La Nation Bénin...
Le 1er août 2025 marque la dernière fête nationale que
présidera Patrice Talon en tant que chef de l’État. Dix ans de gouvernance,
jalonnés de réformes profondes, auront permis au Bénin d’engager une
refondation structurelle dans plusieurs domaines, notamment la culture, la
diplomatie et l’identité nationale. Parmi les faits marquants de cette
gouvernance, la reconnaissance juridique et symbolique des Afro-descendants,
traduite par la loi n°2024-31 du 2 septembre 2024, figure en bonne place comme
un tournant d’histoire et un geste de justice mémorielle.
A l’heure où il s’apprête à tourner la page de son dernier mandat, Patrice Talon inscrit son nom dans l’histoire en rendant au Bénin ses enfants de la diaspora. Par la loi n°2024-31 du 2 septembre 2024 portant reconnaissances de la nationalité aux Afro-descendants, le pays répare une blessure séculaire et rétablit le lien brisé entre une terre et sa mémoire vivante. Cette loi historique ouvre une voie unique de retour à la citoyenneté béninoise pour les descendants des Africains déportés lors de la traite négrière. Elle institue un mécanisme clair permettant aux ressortissants d’États non africains, qui prouvent leur ascendance subsaharienne, d’acquérir la nationalité béninoise par reconnaissance. L’exigence de preuves, élargies aux documents, témoignages et tests d’Adn, permet de restaurer juridiquement le retour aux racines.
Un cadre inclusif
Le texte adopté par les députés prévoit une
reconnaissance à double temporalité : soit par la présence physique du
demandeur sur le sol béninois, soit à travers une attestation d’éligibilité à
la nationalité, délivrée pour une durée provisoire de trois ans. Cette dernière
confère le droit d’entrée, de séjour et de sortie du territoire, tout en
offrant le temps nécessaire à une installation progressive avant l’obtention de
la nationalité définitive. La loi précise que les personnes nées avant 1944
dans les territoires de déportation sont présumées afro-descendantes,
facilitant ainsi l’éligibilité de leurs descendants. La révision introduite en
fin d’année 2024, en remplaçant le terme «attestation provisoire» par celui
d’«attestation d’éligibilité», a permis de clarifier le statut juridique des
bénéficiaires en attente de la finalisation de leur nationalité. Une précision
essentielle pour garantir la sécurité juridique et renforcer la cohérence avec
la législation nationale. Le gouvernement béninois, à travers cette démarche, a
voulu non seulement faciliter l’accueil de la diaspora, mais aussi construire
un modèle africain de réintégration identitaire.

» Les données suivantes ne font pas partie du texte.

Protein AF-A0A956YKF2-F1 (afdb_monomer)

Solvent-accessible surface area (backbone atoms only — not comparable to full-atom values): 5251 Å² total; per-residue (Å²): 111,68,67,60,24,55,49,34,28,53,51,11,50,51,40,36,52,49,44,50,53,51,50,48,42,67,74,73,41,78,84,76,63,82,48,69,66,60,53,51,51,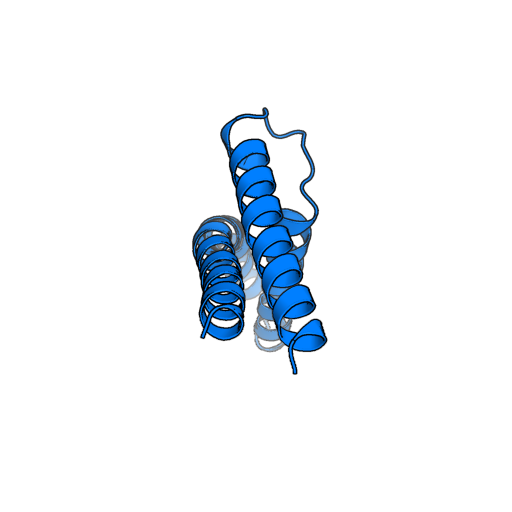46,50,54,49,47,53,54,51,55,57,57,42,72,77,43,90,50,69,68,58,42,49,61,54,52,66,49,48,61,62,50,4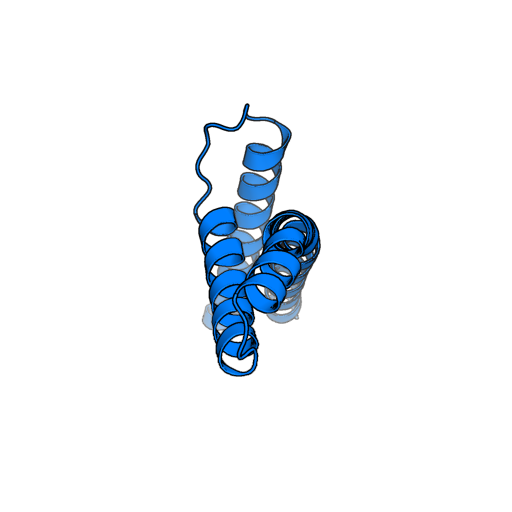3,58,60,48,47,57,59,49,44,51,51,45,35,50,53,11,50,51,33,29,52,63,36,72,104

Foldseek 3Di:
DLVQLVVLLVVLVVLLVLLVVVVCCVPVPPPPPPRPLLVVLLVVLVVVLVVVVVPPDDPVVSVVSVVVSVVVSVVVSVVVSVVSNVSSVVSNVVSVD

pLDDT: mean 86.04, std 8.13, range [56.28, 93.38]

Mean predicted aligned error: 6.16 Å

Sequence (97 aa):
MILLRIFLFLFGLSLAGYTFISAARTFVLPRSASVKLTSLVFHAVRKLFNMAMKALPTYEQRDSLMAIYAPLSLLLMVPTWLFISTVGFACMFWAMG

Radius of gyration: 17.73 Å; Cα contacts (8 Å, |Δi|>4): 63; chains: 1; bounding box: 39×28×48 Å

Structure (mmCIF, N/CA/C/O backbone):
data_AF-A0A956YKF2-F1
#
_entry.id   AF-A0A956YKF2-F1
#
loop_
_atom_site.group_PDB
_atom_site.id
_atom_site.type_symbol
_atom_site.label_atom_id
_atom_site.label_alt_id
_atom_site.label_comp_id
_atom_site.label_asym_id
_atom_site.label_entity_id
_atom_site.label_seq_id
_atom_site.pdbx_PDB_ins_code
_atom_site.Cartn_x
_atom_site.Cartn_y
_atom_site.Cartn_z
_atom_site.occupancy
_atom_site.B_iso_or_equiv
_atom_site.auth_seq_id
_atom_site.auth_comp_id
_atom_site.auth_asym_id
_atom_site.auth_atom_id
_atom_site.pdbx_PDB_model_num
ATOM 1 N N . MET A 1 1 ? 16.729 -14.502 -21.852 1.00 78.81 1 MET A N 1
ATOM 2 C CA . MET A 1 1 ? 17.145 -13.276 -21.130 1.00 78.81 1 MET A CA 1
ATOM 3 C C . MET A 1 1 ? 16.419 -12.025 -21.635 1.00 78.81 1 MET A C 1
ATOM 5 O O . MET A 1 1 ? 15.767 -11.380 -20.828 1.00 78.81 1 MET A O 1
ATOM 9 N N . ILE A 1 2 ? 16.448 -11.697 -22.938 1.00 86.69 2 ILE A N 1
ATOM 10 C CA . ILE A 1 2 ? 15.816 -10.464 -23.465 1.00 86.69 2 ILE A CA 1
ATOM 11 C C . ILE A 1 2 ? 14.280 -10.440 -23.321 1.00 86.69 2 ILE A C 1
ATOM 13 O O . ILE A 1 2 ? 13.719 -9.435 -22.903 1.00 86.69 2 ILE A O 1
ATOM 17 N N . LEU A 1 3 ? 13.605 -11.571 -23.569 1.00 88.75 3 LEU A N 1
ATOM 18 C CA . LEU A 1 3 ? 12.145 -11.697 -23.434 1.00 88.75 3 LEU A CA 1
ATOM 19 C C . LEU A 1 3 ? 11.668 -11.428 -22.000 1.00 88.75 3 LEU A C 1
ATOM 21 O O . LEU A 1 3 ? 10.673 -10.740 -21.797 1.00 88.75 3 LEU A O 1
ATOM 25 N N . LEU A 1 4 ? 12.414 -11.922 -21.008 1.00 89.31 4 LEU A N 1
ATOM 26 C CA . LEU A 1 4 ? 12.127 -11.689 -19.592 1.00 89.31 4 LEU A CA 1
ATOM 27 C C . LEU A 1 4 ? 12.254 -10.201 -19.237 1.00 89.31 4 LEU A C 1
ATOM 29 O O . LEU A 1 4 ? 11.418 -9.670 -18.515 1.00 89.31 4 LEU A O 1
ATOM 33 N N . ARG A 1 5 ? 13.272 -9.520 -19.777 1.00 85.81 5 ARG A N 1
ATOM 34 C CA . ARG A 1 5 ? 13.472 -8.077 -19.587 1.00 85.81 5 ARG A CA 1
ATOM 35 C C . ARG A 1 5 ? 12.333 -7.271 -20.208 1.00 85.81 5 ARG A C 1
ATOM 37 O O . ARG A 1 5 ? 11.754 -6.432 -19.532 1.00 85.81 5 ARG A O 1
ATOM 44 N N . ILE A 1 6 ? 11.948 -7.578 -21.447 1.00 90.50 6 ILE A N 1
ATOM 45 C CA . ILE A 1 6 ? 10.811 -6.925 -22.118 1.00 90.50 6 ILE A CA 1
ATOM 46 C C . ILE A 1 6 ? 9.527 -7.109 -21.300 1.00 90.50 6 ILE A C 1
ATOM 48 O O . ILE A 1 6 ? 8.796 -6.147 -21.071 1.00 90.50 6 ILE A O 1
ATOM 52 N N . PHE A 1 7 ? 9.282 -8.325 -20.807 1.00 92.00 7 PHE A N 1
ATOM 53 C CA . PHE A 1 7 ? 8.129 -8.611 -19.960 1.00 92.00 7 PHE A CA 1
ATOM 54 C C . PHE A 1 7 ? 8.147 -7.798 -18.658 1.00 92.00 7 PHE A C 1
ATOM 56 O O . PHE A 1 7 ? 7.154 -7.156 -18.329 1.00 92.00 7 PHE A O 1
ATOM 63 N N . LEU A 1 8 ? 9.272 -7.774 -17.936 1.00 89.00 8 LEU A N 1
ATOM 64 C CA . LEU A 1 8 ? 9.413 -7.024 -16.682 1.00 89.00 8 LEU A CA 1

La citoyenneté par reconnaissance donne accès à un
passeport béninois, à une attestation officielle et peut être transmise aux
descendants. Mais elle est révocable en cas de fraude, d’atteinte à la sûreté
nationale ou d’activités incompatibles avec les intérêts de l’État.

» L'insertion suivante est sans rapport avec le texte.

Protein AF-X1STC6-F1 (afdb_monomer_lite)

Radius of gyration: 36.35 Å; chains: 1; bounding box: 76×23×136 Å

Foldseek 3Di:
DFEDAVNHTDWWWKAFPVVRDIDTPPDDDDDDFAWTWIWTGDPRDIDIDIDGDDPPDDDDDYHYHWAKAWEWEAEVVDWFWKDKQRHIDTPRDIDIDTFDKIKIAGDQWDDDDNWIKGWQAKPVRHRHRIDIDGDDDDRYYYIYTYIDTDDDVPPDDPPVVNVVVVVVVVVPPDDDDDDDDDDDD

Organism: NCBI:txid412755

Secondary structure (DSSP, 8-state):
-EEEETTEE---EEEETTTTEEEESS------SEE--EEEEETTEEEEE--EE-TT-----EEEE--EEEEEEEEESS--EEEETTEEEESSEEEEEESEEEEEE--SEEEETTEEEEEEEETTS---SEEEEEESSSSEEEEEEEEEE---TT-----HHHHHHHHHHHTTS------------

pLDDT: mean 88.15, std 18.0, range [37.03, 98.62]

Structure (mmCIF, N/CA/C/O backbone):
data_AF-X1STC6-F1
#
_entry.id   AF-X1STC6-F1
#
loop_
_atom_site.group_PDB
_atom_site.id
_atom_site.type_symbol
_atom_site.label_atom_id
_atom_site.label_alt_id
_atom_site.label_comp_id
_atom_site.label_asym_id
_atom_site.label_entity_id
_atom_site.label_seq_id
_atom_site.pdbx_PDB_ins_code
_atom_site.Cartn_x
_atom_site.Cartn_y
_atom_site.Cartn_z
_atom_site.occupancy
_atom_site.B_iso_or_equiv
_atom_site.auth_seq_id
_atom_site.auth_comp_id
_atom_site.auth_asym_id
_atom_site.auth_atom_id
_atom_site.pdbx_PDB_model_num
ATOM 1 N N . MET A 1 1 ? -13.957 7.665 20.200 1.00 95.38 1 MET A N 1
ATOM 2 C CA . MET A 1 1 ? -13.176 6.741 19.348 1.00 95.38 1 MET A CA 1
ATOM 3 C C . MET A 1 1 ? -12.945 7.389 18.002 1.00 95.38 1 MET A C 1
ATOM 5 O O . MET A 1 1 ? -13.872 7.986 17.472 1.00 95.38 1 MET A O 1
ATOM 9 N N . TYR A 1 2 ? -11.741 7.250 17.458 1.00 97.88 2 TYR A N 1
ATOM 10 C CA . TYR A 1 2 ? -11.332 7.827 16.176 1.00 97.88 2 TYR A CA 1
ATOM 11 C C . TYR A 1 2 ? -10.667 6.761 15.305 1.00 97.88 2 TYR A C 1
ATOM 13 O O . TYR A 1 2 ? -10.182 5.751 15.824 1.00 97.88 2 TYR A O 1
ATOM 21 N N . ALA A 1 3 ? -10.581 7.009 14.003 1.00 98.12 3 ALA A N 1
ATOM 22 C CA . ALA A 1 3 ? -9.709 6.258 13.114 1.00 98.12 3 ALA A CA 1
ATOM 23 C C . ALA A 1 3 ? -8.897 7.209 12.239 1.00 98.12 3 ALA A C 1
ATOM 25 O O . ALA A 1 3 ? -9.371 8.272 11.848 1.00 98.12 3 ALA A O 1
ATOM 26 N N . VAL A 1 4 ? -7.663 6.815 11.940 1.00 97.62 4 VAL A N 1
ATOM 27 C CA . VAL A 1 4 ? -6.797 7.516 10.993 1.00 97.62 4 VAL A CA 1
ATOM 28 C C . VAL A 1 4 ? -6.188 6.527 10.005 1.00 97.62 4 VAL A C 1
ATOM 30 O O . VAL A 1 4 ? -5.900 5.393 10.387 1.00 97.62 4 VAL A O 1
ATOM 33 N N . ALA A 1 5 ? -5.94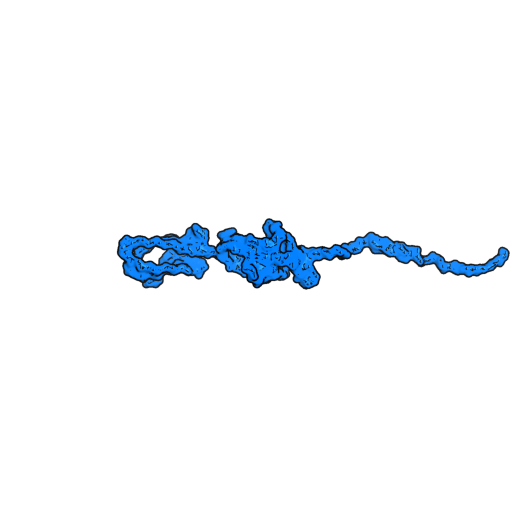6 6.952 8.767 1.00 95.88 5 ALA A N 1
ATOM 34 C CA . ALA A 1 5 ? -5.143 6.246 7.776 1.00 95.88 5 ALA A CA 1
ATOM 35 C C . ALA A 1 5 ? -3.984 7.145 7.326 1.00 95.88 5 ALA A C 1
ATOM 37 O O . ALA A 1 5 ? -4.215 8.240 6.822 1.00 95.88 5 ALA A O 1
ATOM 38 N N . ASP A 1 6 ? -2.741 6.711 7.552 1.00 93.88 6 ASP A N 1
ATOM 39 C CA . ASP A 1 6 ? -1.528 7.521 7.317 1.00 93.88 6 ASP A CA 1
ATOM 40 C C . ASP A 1 6 ? -1.582 8.917 7.958 1.00 93.88 6 ASP A C 1
ATOM 42 O O . ASP A 1 6 ? -1.111 9.908 7.411 1.00 93.88 6 ASP A O 1
ATOM 46 N N . SER A 1 7 ? -2.128 8.973 9.176 1.00 91.31 7 SER A N 1
ATOM 47 C CA . SER A 1 7 ? -2.327 10.190 9.983 1.00 91.31 7 SER A CA 1
ATOM 48 C C . SER A 1 7 ? -3.457 11.120 9.534 1.00 91.31 7 SER A C 1
ATOM 50 O O . SER A 1 7 ? -3.705 12.110 10.217 1.00 91.31 7 SER A O 1
ATOM 52 N N . GLU A 1 8 ? -4.184 10.797 8.467 1.00 93.69 8 GLU A N 1
ATOM 53 C CA . GLU A 1 8 ? -5.416 11.499 8.099 1.00 93.69 8 GLU A CA 1
ATOM 54 C C . GLU A 1 8 ? -6.625 10.830 8.748 1.00 93.69 8 GLU A C 1
ATOM 56 O O . GLU A 1 8 ? -6.703 9.605 8.773 1.00 93.69 8 GLU A O 1
ATOM 61 N N . GLU A 1 9 ? -7.566 11.609 9.280 1.00 96.81 9 GLU A N 1
ATOM 62 C CA . GLU A 1 9 ? -8.806 11.066 9.842 1.00 96.81 9 GLU A CA 1
ATOM 63 C C . GLU A 1 9 ? -9.633 10.358 8.764 1.00 96.81 9 GLU A C 1
ATOM 65 O O . GLU A 1 9 ? -9.760 10.844 7.640 1.00 96.81 9 GLU A O 1
ATOM 70 N N . VAL A 1 10 ? -10.173 9.187 9.108 1.00 96.19 10 VAL A N 1
ATOM 71 C CA . VAL A 1 10 ? -11.004 8.387 8.207 1.00 96.19 10 VAL A CA 1
ATOM 72 C C . VAL A 1 10 ? -12.250 7.873 8.909 1.00 96.19 10 VAL A C 1
ATOM 74 O O . VAL A 1 10 ? -12.261 7.627 10.118 1.00 96.19 10 VAL A O 1
ATOM 77 N N . GLU A 1 11 ? -13.285 7.640 8.112 1.00 97.56 11 GLU A N 1
ATOM 78 C CA . GLU A 1 11 ? -14.489 6.940 8.536 1.00 97.56 11 GLU A CA 1
ATOM 79 C C . GLU A 1 11 ? -14.246 5.426 8.451 1.00 97.56 11 GLU A C 1
ATOM 81 O O . GLU A 1 11 ? -14.086 4.852 7.371 1.00 97.56 11 GLU A O 1
ATOM 86 N N . ALA A 1 12 ? -14.135 4.780 9.610 1.00 97.94 12 ALA A N 1
ATOM 87 C CA . ALA A 1 12 ? -13.997 3.338 9.748 1.00 97.94 12 ALA A CA 1
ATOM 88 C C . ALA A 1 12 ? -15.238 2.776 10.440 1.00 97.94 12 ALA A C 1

Un accueil solennel pour un retour aux racines
Le 23 août 2024, à Ouidah, à l’occasion de la journée
internationale du souvenir de la traite négrière et de son abolition, les
Afro-descendants ont exprimé une émotion profonde face à cette reconnaissance.

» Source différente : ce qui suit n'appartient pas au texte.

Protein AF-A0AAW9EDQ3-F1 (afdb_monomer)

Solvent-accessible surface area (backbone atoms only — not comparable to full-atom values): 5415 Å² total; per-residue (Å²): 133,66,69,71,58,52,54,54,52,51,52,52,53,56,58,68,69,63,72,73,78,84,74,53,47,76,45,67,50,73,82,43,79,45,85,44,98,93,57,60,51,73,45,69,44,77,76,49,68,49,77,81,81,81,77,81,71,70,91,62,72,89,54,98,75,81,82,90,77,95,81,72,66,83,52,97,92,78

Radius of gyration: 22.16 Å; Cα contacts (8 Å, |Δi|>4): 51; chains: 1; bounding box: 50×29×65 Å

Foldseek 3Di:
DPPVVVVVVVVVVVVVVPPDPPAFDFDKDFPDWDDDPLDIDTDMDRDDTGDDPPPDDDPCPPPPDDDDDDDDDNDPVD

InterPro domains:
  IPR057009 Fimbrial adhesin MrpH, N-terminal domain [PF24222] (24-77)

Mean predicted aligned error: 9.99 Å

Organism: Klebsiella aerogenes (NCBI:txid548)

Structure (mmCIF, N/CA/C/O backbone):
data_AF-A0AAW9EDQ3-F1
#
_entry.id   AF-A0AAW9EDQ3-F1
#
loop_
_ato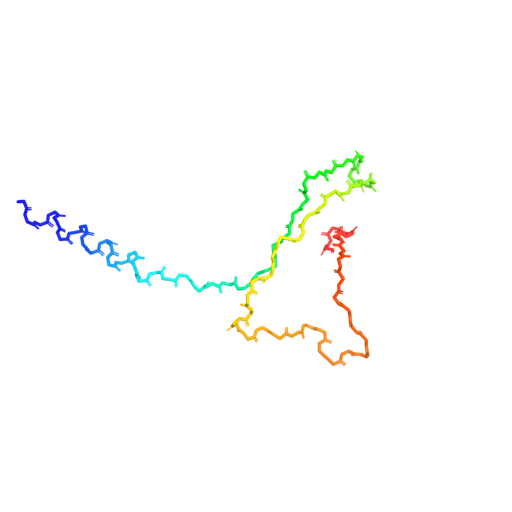m_site.group_PDB
_atom_site.id
_atom_site.type_symbol
_atom_site.label_atom_id
_atom_site.label_alt_id
_atom_site.label_comp_id
_atom_site.label_asym_id
_atom_site.label_entity_id
_atom_site.label_seq_id
_atom_site.pdbx_PDB_ins_code
_atom_site.Cartn_x
_atom_site.Cartn_y
_atom_site.Cartn_z
_atom_site.occupancy
_atom_site.B_iso_or_equiv
_atom_site.auth_seq_id
_atom_site.auth_comp_id
_atom_site.auth_asym_id
_atom_site.auth_atom_id
_atom_site.pdbx_PDB_model_num
ATOM 1 N N . MET A 1 1 ? 29.962 13.407 44.798 1.00 51.75 1 MET A N 1
ATOM 2 C CA . MET A 1 1 ? 28.897 13.830 43.854 1.00 51.75 1 MET A CA 1
ATOM 3 C C . MET A 1 1 ? 29.382 14.094 42.412 1.00 51.75 1 MET A C 1
ATOM 5 O O . MET A 1 1 ? 28.608 14.591 41.609 1.00 51.75 1 MET A O 1
ATOM 9 N N . PHE A 1 2 ? 30.626 13.746 42.039 1.00 52.06 2 PHE A N 1
ATOM 10 C CA . PHE A 1 2 ? 31.152 13.978 40.677 1.00 52.06 2 PHE A CA 1
ATOM 11 C C . PHE A 1 2 ? 31.067 12.753 39.749 1.00 52.06 2 PHE A C 1
ATOM 13 O O . PHE A 1 2 ? 30.934 12.909 38.541 1.00 52.06 2 PHE A O 1
ATOM 20 N N . ILE A 1 3 ? 31.111 11.538 40.305 1.00 55.41 3 ILE A N 1
ATOM 21 C CA . ILE A 1 3 ? 31.142 10.281 39.537 1.00 55.41 3 ILE A CA 1
ATOM 22 C C . ILE A 1 3 ? 29.778 9.973 38.894 1.00 55.41 3 ILE A C 1
ATOM 24 O O . ILE A 1 3 ? 29.722 9.675 37.707 1.00 55.41 3 ILE A O 1
ATOM 28 N N . PHE A 1 4 ? 28.669 10.166 39.617 1.00 54.34 4 PHE A N 1
ATOM 29 C CA . PHE A 1 4 ? 27.312 9.929 39.096 1.00 54.34 4 PHE A CA 1
ATOM 30 C C . PHE A 1 4 ? 26.927 10.840 37.913 1.00 54.34 4 PHE A C 1
ATOM 32 O O . PHE A 1 4 ? 26.235 10.400 37.001 1.00 54.34 4 PHE A O 1
ATOM 39 N N . LYS A 1 5 ? 27.440 12.081 37.867 1.00 56.34 5 LYS A N 1
ATOM 40 C CA . LYS A 1 5 ? 27.208 13.024 36.753 1.00 56.34 5 LYS A CA 1
ATOM 41 C C . LYS A 1 5 ? 27.897 12.591 35.451 1.00 56.34 5 LYS A C 1
ATOM 43 O O . LYS A 1 5 ? 27.395 12.874 34.368 1.00 56.34 5 LYS A O 1
ATOM 48 N N . ARG A 1 6 ? 29.037 11.892 35.549 1.00 61.03 6 ARG A N 1
ATOM 49 C CA . ARG A 1 6 ? 29.798 11.411 34.383 1.00 61.03 6 ARG A CA 1
ATOM 50 C C . ARG A 1 6 ? 29.116 10.227 33.700 1.00 61.03 6 ARG A C 1
ATOM 52 O O . ARG A 1 6 ? 29.132 10.156 32.479 1.00 61.03 6 ARG A O 1
ATOM 59 N N . PHE A 1 7 ? 28.452 9.359 34.465 1.00 66.31 7 PHE A N 1
ATOM 60 C CA . PHE A 1 7 ? 27.680 8.247 33.903 1.00 66.31 7 PHE A CA 1
ATOM 61 C C . PHE A 1 7 ? 26.471 8.720 33.086 1.00 66.31 7 PHE A C 1
ATOM 63 O O . PHE A 1 7 ? 26.234 8.189 32.007 1.00 66.31 7 PHE A O 1
ATOM 70 N N . GLN A 1 8 ? 25.760 9.762 33.533 1.00 69.81 8 GLN A N 1
ATOM 71 C CA . GLN A 1 8 ? 24.665 10.351 32.747 1.00 69.81 8 GLN A CA 1
ATOM 72 C C . GLN A 1 8 ? 25.155 10.960 31.428 1.00 69.81 8 GLN A C 1
ATOM 74 O O . GLN A 1 8 ? 24.530 10.756 30.392 1.00 69.81 8 GLN A O 1
ATOM 79 N N . ALA A 1 9 ? 26.294 11.659 31.447 1.00 75.50 9 ALA A N 1
ATOM 80 C CA . ALA A 1 9 ? 26.881 12.227 30.235 1.00 75.50 9 ALA A CA 1
ATOM 81 C C . ALA A 1 9 ? 27.282 11.140 29.222 1.00 75.50 9 ALA A C 1
ATOM 83 O O . ALA A 1 9 ? 27.041 11.300 28.029 1.00 75.50 9 ALA A O 1
ATOM 84 N N . ILE A 1 10 ? 27.830 10.017 29.697 1.00 78.94 10 ILE A N 1
ATOM 85 C CA . ILE A 1 10 ? 28.179 8.864 28.854 1.00 78.94 10 ILE A CA 1
ATOM 86 C C . ILE A 1 10 ? 26.922 8.224 28.250 1.00 78.94 10 ILE A C 1
ATOM 88 O O . ILE A 1 10 ? 26.911 7.926 27.061 1.00 78.94 10 ILE A O 1
ATOM 92 N N . PHE A 1 11 ? 25.843 8.066 29.022 1.00 76.44 11 PHE A N 1
ATOM 93 C CA . PHE A 1 11 ? 24.578 7.526 28.509 1.00 76.44 11 PHE A CA 1
ATOM 94 C C . PHE A 1 11 ? 23.946 8.408 27.426 1.00 76.44 11 PHE A C 1
ATOM 96 O O . PHE A 1 11 ? 23.485 7.885 26.415 1.00 76.44 11 PHE A O 1
ATOM 103 N N . ILE A 1 12 ? 23.958 9.733 27.602 1.00 77.75 12 ILE A N 1
ATOM 104 C CA . ILE A 1 12 ? 23.450 10.676 26.591 1.00 77.75 12 ILE A CA 1
ATOM 105 C C . ILE A 1 12 ? 24.325 10.638 25.331 1.00 77.75 12 ILE A C 1
ATOM 107 O O . ILE A 1 12 ? 23.796 10.648 24.222 1.00 77.75 12 ILE A O 1
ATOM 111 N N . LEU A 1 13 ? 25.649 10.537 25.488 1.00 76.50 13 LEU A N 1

Le bâtonnier Georges Emmanuel Germany, originaire de la Martinique, a salué
l’œuvre politique de Patrice Talon. « J’ai perdu mes papiers il y a 300 ans sur
un navire négrier. J’aurais aimé que le chef de l’État soit présent, mais à
partir du vote de cette loi, le plus sûr endroit pour le trouver, c’est dans
les livres d’histoire de l’Afrique et de l’humanité », clame-t-il.
Les Afro-descendants ont exprimé leur reconnaissance envers le président pour avoir fait de l’océan Atlantique une rivière franchissable. Dans la même veine, Joël Jean-Marie, Guyanais installé à Ouidah depuis plus de dix ans, a salué un acte de réintégration et de paix. « Merci pour cet acte qui nous permet d’acquérir la nationalité. C’est une reconnaissance, une manière de nous accueillir à nouveau, de faciliter notre retour à la source, aux racines, au pays natal », se réjouit-il.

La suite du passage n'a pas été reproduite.